To talk about how to end something we need to talk about how to begin it!
You need a cancellation policy. This is a must and if you roll your eyes or want to stop reading please follow to the end. Your policy will be challenged. And, it’s only as strong as you uphold it. When it comes to your sessions you need to have a policy that not only protects you but the other clients as well. And, when people ask to not be charged the late cancel this is your moment to train them. So many teachers fear this moment. But, this moment is key. If they are someone who is likely to cancel all the time they will learn from the get-go that they can you are simply going to charge them. If you haven’t been upholding your cancellation policy then times like these are going to be really hard for you. Because, of course, you don’t want people coming if they feel sick right now. Those who were already upholding their policy have clients trained to cancel early.

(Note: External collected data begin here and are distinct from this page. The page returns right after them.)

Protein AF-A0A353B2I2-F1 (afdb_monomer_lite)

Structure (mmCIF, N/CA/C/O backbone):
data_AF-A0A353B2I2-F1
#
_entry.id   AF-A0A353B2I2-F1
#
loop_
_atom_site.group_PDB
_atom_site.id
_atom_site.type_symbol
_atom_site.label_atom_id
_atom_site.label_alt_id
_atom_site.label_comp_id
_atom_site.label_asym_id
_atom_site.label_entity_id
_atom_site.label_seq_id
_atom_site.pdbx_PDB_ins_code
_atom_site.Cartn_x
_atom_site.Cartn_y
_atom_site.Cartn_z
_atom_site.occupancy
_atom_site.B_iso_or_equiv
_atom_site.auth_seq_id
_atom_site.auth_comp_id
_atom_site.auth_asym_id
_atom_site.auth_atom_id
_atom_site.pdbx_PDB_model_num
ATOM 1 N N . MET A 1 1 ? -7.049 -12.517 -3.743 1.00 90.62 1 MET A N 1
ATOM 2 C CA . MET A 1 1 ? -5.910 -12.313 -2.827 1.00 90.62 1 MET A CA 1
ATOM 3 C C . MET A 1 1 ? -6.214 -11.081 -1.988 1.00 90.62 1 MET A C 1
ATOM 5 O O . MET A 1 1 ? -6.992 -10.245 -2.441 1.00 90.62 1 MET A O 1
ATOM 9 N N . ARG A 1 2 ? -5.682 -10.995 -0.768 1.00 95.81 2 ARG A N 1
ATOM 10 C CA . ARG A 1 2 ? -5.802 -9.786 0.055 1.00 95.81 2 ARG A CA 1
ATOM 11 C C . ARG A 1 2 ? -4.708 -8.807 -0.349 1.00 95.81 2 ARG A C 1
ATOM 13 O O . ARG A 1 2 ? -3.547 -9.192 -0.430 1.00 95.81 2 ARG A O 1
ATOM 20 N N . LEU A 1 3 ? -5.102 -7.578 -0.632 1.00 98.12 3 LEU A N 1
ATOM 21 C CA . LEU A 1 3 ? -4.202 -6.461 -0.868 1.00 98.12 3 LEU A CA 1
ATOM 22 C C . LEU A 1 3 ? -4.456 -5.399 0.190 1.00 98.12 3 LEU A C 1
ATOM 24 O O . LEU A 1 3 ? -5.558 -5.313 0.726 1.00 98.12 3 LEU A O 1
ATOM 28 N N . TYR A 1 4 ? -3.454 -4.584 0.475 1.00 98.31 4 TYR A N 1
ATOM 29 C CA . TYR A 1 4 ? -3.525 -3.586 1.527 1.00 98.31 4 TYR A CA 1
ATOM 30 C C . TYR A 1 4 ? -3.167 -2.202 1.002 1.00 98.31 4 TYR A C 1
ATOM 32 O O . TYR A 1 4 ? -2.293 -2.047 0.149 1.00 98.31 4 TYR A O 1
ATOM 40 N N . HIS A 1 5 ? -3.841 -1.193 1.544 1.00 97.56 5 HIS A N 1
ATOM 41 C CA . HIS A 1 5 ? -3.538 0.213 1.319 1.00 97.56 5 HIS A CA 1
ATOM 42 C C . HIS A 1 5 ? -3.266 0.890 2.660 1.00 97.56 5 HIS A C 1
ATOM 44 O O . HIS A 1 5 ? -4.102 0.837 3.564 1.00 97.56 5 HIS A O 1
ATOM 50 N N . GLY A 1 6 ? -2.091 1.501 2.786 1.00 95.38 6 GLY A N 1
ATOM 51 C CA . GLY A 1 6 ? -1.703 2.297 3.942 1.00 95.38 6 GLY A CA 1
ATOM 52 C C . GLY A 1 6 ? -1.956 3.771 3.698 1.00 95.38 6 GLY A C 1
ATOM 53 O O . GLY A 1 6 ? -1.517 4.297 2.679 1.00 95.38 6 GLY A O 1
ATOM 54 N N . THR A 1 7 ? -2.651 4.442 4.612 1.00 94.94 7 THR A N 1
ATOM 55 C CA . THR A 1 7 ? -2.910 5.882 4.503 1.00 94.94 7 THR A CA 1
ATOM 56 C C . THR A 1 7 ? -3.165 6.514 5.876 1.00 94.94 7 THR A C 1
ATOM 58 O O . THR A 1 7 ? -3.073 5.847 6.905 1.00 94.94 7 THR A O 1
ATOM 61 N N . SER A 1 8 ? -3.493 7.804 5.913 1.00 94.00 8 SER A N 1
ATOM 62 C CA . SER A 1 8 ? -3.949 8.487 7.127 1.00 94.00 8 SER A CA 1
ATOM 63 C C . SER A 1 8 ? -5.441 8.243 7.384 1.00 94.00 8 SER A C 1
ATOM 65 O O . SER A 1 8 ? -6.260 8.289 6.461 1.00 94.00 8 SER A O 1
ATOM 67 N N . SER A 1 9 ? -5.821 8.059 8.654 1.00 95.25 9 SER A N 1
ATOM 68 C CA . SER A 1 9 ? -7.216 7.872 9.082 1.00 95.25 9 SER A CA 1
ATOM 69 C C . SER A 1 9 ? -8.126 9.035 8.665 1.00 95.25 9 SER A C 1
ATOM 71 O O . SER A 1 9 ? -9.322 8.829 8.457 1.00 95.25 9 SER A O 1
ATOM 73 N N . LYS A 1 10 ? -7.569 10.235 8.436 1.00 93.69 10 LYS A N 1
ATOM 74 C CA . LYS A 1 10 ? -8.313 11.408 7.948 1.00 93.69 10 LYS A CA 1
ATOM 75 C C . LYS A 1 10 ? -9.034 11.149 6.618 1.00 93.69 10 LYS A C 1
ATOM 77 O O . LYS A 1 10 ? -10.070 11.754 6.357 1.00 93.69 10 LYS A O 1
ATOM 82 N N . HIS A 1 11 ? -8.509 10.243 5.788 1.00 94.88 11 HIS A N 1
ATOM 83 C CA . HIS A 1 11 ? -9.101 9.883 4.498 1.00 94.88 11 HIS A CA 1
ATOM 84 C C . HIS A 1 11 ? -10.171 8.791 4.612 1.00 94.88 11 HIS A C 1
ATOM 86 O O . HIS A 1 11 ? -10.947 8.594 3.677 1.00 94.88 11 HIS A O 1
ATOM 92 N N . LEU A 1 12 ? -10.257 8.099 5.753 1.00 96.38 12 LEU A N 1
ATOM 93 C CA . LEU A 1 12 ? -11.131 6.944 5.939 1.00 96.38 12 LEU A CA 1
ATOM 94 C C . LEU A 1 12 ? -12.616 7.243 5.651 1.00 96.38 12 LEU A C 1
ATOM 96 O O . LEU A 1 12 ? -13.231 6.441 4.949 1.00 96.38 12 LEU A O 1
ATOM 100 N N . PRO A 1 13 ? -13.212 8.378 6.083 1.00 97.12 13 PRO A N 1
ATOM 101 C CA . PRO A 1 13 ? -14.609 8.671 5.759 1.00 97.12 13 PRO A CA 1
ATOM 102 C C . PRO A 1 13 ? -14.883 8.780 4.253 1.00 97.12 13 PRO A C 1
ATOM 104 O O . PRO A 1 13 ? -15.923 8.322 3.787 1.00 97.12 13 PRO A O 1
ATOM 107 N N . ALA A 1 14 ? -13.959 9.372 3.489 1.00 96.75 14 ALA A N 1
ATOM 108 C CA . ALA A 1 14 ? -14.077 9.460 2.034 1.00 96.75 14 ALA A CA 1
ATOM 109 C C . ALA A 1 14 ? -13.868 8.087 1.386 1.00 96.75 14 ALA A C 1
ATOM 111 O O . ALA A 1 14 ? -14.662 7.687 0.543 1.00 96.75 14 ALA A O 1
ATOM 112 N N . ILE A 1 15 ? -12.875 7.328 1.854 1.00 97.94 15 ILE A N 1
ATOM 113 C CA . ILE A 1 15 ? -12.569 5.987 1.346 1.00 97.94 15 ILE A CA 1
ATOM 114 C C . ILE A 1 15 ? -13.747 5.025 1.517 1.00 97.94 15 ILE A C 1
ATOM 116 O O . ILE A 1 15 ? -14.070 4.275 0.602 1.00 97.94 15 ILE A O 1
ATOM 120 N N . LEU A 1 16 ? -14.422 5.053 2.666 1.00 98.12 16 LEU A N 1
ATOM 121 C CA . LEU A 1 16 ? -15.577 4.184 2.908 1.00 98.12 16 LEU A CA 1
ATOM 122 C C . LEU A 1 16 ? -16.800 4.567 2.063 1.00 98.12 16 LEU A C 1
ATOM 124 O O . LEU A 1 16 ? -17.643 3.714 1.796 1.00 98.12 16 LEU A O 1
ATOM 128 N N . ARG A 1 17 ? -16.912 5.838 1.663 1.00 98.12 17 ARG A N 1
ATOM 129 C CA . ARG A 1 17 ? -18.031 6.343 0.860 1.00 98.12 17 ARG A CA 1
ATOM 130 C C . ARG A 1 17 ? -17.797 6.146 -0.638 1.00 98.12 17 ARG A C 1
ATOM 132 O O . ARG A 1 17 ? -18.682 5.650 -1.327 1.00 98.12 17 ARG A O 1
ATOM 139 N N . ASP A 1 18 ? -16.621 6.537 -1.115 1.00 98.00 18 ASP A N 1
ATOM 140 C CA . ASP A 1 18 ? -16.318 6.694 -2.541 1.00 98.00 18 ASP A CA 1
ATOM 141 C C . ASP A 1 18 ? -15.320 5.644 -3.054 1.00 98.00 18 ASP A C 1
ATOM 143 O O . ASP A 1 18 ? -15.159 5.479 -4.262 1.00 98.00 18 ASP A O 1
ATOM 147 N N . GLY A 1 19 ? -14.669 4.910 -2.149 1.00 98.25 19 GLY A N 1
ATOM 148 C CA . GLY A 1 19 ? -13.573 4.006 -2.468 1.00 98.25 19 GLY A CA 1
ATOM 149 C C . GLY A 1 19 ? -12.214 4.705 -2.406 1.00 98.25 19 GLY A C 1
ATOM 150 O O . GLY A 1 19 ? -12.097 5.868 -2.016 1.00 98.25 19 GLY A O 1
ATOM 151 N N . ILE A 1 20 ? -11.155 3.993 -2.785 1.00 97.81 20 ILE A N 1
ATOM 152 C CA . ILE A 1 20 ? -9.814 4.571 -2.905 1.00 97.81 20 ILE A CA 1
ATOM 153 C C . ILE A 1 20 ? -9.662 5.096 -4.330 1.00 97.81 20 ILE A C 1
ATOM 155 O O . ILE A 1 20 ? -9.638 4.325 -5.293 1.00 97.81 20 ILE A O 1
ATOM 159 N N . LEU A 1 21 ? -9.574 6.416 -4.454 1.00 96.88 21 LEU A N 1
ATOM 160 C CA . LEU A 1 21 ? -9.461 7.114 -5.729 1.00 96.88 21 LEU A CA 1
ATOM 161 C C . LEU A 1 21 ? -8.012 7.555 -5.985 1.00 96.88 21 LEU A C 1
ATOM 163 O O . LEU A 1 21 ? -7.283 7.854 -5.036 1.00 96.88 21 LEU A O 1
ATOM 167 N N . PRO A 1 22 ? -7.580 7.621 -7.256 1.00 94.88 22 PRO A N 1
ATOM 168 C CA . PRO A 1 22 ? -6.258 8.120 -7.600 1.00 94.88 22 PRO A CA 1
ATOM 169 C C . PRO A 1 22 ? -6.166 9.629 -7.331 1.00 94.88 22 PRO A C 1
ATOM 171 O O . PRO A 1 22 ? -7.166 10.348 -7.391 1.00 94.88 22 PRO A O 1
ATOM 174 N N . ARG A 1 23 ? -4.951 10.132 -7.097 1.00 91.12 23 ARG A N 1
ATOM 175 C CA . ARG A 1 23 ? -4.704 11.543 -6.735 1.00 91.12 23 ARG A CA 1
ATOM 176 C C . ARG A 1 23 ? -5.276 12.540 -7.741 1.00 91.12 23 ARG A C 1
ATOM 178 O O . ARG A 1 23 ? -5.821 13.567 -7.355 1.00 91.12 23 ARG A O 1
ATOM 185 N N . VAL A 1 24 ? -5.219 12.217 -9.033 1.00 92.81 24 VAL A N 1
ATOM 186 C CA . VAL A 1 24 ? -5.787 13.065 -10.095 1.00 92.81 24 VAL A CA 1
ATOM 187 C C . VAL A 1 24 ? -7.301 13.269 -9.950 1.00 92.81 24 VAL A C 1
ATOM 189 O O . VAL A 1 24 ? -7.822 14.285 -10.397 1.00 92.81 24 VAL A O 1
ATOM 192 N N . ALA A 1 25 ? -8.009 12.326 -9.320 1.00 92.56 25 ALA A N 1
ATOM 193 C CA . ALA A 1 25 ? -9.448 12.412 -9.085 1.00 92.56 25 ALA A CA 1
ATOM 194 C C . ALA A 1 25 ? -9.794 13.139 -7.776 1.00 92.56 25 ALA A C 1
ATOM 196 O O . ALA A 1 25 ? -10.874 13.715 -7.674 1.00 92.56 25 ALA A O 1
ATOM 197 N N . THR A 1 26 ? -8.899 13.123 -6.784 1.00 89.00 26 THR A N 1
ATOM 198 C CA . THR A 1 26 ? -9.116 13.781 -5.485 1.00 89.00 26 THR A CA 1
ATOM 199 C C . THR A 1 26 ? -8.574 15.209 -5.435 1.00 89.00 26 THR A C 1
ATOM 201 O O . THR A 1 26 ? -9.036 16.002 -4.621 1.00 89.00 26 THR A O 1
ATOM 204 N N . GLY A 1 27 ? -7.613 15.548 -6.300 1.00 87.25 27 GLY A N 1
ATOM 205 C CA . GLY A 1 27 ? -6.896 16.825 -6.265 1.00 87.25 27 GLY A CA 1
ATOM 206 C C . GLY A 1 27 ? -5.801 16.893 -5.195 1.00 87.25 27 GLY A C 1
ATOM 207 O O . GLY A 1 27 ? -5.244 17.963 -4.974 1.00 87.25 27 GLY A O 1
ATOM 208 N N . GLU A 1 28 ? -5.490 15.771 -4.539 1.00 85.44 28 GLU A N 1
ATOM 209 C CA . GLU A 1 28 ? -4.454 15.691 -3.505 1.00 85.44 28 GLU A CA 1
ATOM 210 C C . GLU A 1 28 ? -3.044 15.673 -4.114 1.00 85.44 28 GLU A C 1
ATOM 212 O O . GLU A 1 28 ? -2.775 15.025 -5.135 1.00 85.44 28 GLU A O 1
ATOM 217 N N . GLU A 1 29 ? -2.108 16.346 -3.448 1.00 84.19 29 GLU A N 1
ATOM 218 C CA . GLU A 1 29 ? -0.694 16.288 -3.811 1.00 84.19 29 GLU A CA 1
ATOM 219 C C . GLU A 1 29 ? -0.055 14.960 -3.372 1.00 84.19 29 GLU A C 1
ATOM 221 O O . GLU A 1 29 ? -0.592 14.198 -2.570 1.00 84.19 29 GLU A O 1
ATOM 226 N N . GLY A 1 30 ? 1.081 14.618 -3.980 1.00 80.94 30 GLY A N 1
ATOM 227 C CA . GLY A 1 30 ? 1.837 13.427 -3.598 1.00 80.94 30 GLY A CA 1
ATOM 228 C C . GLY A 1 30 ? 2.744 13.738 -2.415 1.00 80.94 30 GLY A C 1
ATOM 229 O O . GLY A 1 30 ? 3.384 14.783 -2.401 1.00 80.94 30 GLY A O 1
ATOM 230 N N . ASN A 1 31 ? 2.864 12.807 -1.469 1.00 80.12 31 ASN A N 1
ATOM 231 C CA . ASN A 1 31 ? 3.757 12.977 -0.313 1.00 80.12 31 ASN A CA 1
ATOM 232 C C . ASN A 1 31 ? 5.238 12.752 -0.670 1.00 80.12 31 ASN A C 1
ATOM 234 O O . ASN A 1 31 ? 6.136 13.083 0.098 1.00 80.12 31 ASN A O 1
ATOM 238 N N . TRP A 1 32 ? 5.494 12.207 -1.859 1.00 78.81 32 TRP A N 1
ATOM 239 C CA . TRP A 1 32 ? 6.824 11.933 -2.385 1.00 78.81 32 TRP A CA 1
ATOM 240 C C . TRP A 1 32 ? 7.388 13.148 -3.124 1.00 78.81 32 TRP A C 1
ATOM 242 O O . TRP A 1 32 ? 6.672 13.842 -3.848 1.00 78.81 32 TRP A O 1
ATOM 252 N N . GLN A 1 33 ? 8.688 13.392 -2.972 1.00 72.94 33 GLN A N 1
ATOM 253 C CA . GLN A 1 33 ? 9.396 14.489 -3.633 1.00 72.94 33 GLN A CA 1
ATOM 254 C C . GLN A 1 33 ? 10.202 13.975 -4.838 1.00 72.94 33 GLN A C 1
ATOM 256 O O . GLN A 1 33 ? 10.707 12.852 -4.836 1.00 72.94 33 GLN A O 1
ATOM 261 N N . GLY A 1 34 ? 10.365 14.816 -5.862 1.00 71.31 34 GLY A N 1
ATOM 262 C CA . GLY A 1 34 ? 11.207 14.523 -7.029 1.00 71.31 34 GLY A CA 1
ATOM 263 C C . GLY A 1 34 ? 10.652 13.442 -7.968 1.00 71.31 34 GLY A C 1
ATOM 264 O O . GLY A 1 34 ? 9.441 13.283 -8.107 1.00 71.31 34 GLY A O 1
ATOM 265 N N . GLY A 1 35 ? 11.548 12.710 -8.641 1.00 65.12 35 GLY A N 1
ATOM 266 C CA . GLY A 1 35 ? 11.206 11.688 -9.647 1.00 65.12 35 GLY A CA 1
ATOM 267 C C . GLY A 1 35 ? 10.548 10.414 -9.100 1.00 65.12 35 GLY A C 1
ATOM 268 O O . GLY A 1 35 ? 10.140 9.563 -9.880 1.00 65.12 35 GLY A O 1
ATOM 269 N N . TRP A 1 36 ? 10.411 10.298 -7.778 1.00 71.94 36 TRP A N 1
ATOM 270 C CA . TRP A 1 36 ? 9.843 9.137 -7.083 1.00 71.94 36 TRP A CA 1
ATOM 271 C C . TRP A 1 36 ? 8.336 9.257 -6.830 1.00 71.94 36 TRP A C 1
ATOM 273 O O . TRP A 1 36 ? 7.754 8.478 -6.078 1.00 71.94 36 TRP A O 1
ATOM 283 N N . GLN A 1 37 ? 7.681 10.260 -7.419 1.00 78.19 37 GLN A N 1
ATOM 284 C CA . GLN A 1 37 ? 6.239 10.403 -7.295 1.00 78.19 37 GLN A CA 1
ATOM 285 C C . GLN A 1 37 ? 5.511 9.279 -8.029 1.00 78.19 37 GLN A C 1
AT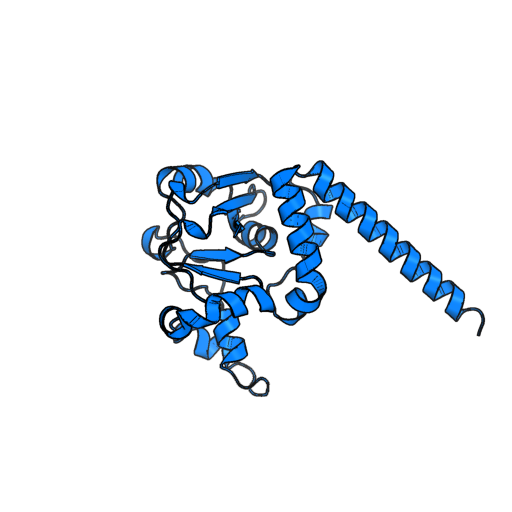OM 287 O O . GLN A 1 37 ? 5.523 9.208 -9.256 1.00 78.19 37 GLN A O 1
ATOM 292 N N . SER A 1 38 ? 4.781 8.472 -7.260 1.00 79.12 38 SER A N 1
ATOM 293 C CA . SER A 1 38 ? 3.832 7.488 -7.774 1.00 79.12 38 SER A CA 1
ATOM 294 C C . SER A 1 38 ? 2.876 8.125 -8.785 1.00 79.12 38 SER A C 1
ATOM 296 O O . SER A 1 38 ? 2.392 9.242 -8.566 1.00 79.12 38 SER A O 1
ATOM 298 N N . LYS A 1 39 ? 2.545 7.426 -9.874 1.00 89.12 39 LYS A N 1
ATOM 299 C CA . LYS A 1 39 ? 1.672 7.970 -10.929 1.00 89.12 39 LYS A CA 1
ATOM 300 C C . LYS A 1 39 ? 0.337 8.507 -10.387 1.00 89.12 39 LYS A C 1
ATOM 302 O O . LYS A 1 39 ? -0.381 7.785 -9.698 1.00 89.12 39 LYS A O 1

For events, workshops, retreats: there is a lot to think about when it comes to a cancellation policy. There are more expenses to these. Many are not insurable if they don’t happen. Payment in advance holds people accountable. But, what happens if they need to cancel. Did you put in your T & C’s what their options are? You may have different policies depending on how far out in advance the cancel. Or you may have a flat no refund policy. This is absolutely fine. I got to many amazing events that are expensive that have a zero refund policy. And, they won’t let you transfer to the next one. However, many will allow you to transfer your spot to someone else by a certain date.
For my retreats, we have a no refund policy, non-transferable to another event or retreat. However, we do allow people to send someone in their place.
I highly recommend you speak to your attorney who drafts up your waivers and contracts to help you verbalize your cancelation policy. This is not something you want to copy off the internet.
Ok, now that we’ve discussed briefly you having a policy in place for your clients and customers. That you will promise yourself to uphold!!!! It’s time to discuss what happens when you have to cancel.
In your business, I hope you never have to cancel more than a session or two. This will not be that costly in the end. And, it’s super easy to own up to. Fewer people are let down. I used to have a policy with my clients that if I late canceled on them I owed them a session. This helped them see that I treated me canceling on them as highly as them canceling on me. It also allowed me to emphasize how much them coming to their session sick could cost me. While only costing them a session if they got me sick I might miss an entire week of work.
And that system y’all worked for quite some time. Because I rarely got sick. But, with travel and meetings, my schedule has become increasingly busier. So I changed it. If I can provide them a sub then I don’t owe them a free session. They don’t have to say yes but it does solve me having to ever work for free. And, I let them send a friend in their place for their sessions too. I highly recommend this option for studios where there are multiple teachers. It is great for you, the other teachers and the clients too.
But, let’s say you have to cancel a workshop or retreat. If you had a cancellation policy in place you would have ideally put in that you can do this. And, what happens if you do. This is key. You hope you never have to but what if you can’t get to where the event is? What happens if a storm tears down your retreat space? What about “an act of God?”
You cannot control everything. So, having things put in place that you can fall back on or refer to is key. And also provides you with an out.
When canceling: Apologize. It is an inconvenience to your attendees too. Yes, it’s going to cost you money. Even a lot. But, they were just as excited to attend your thing as you were. Yes, you may have spent a year planning, marketing and selling it. And, you’re losing all that time and their money and likely more with fees, flights, reservations you cannot get back. But, they too have been planning their life around your event or workshop.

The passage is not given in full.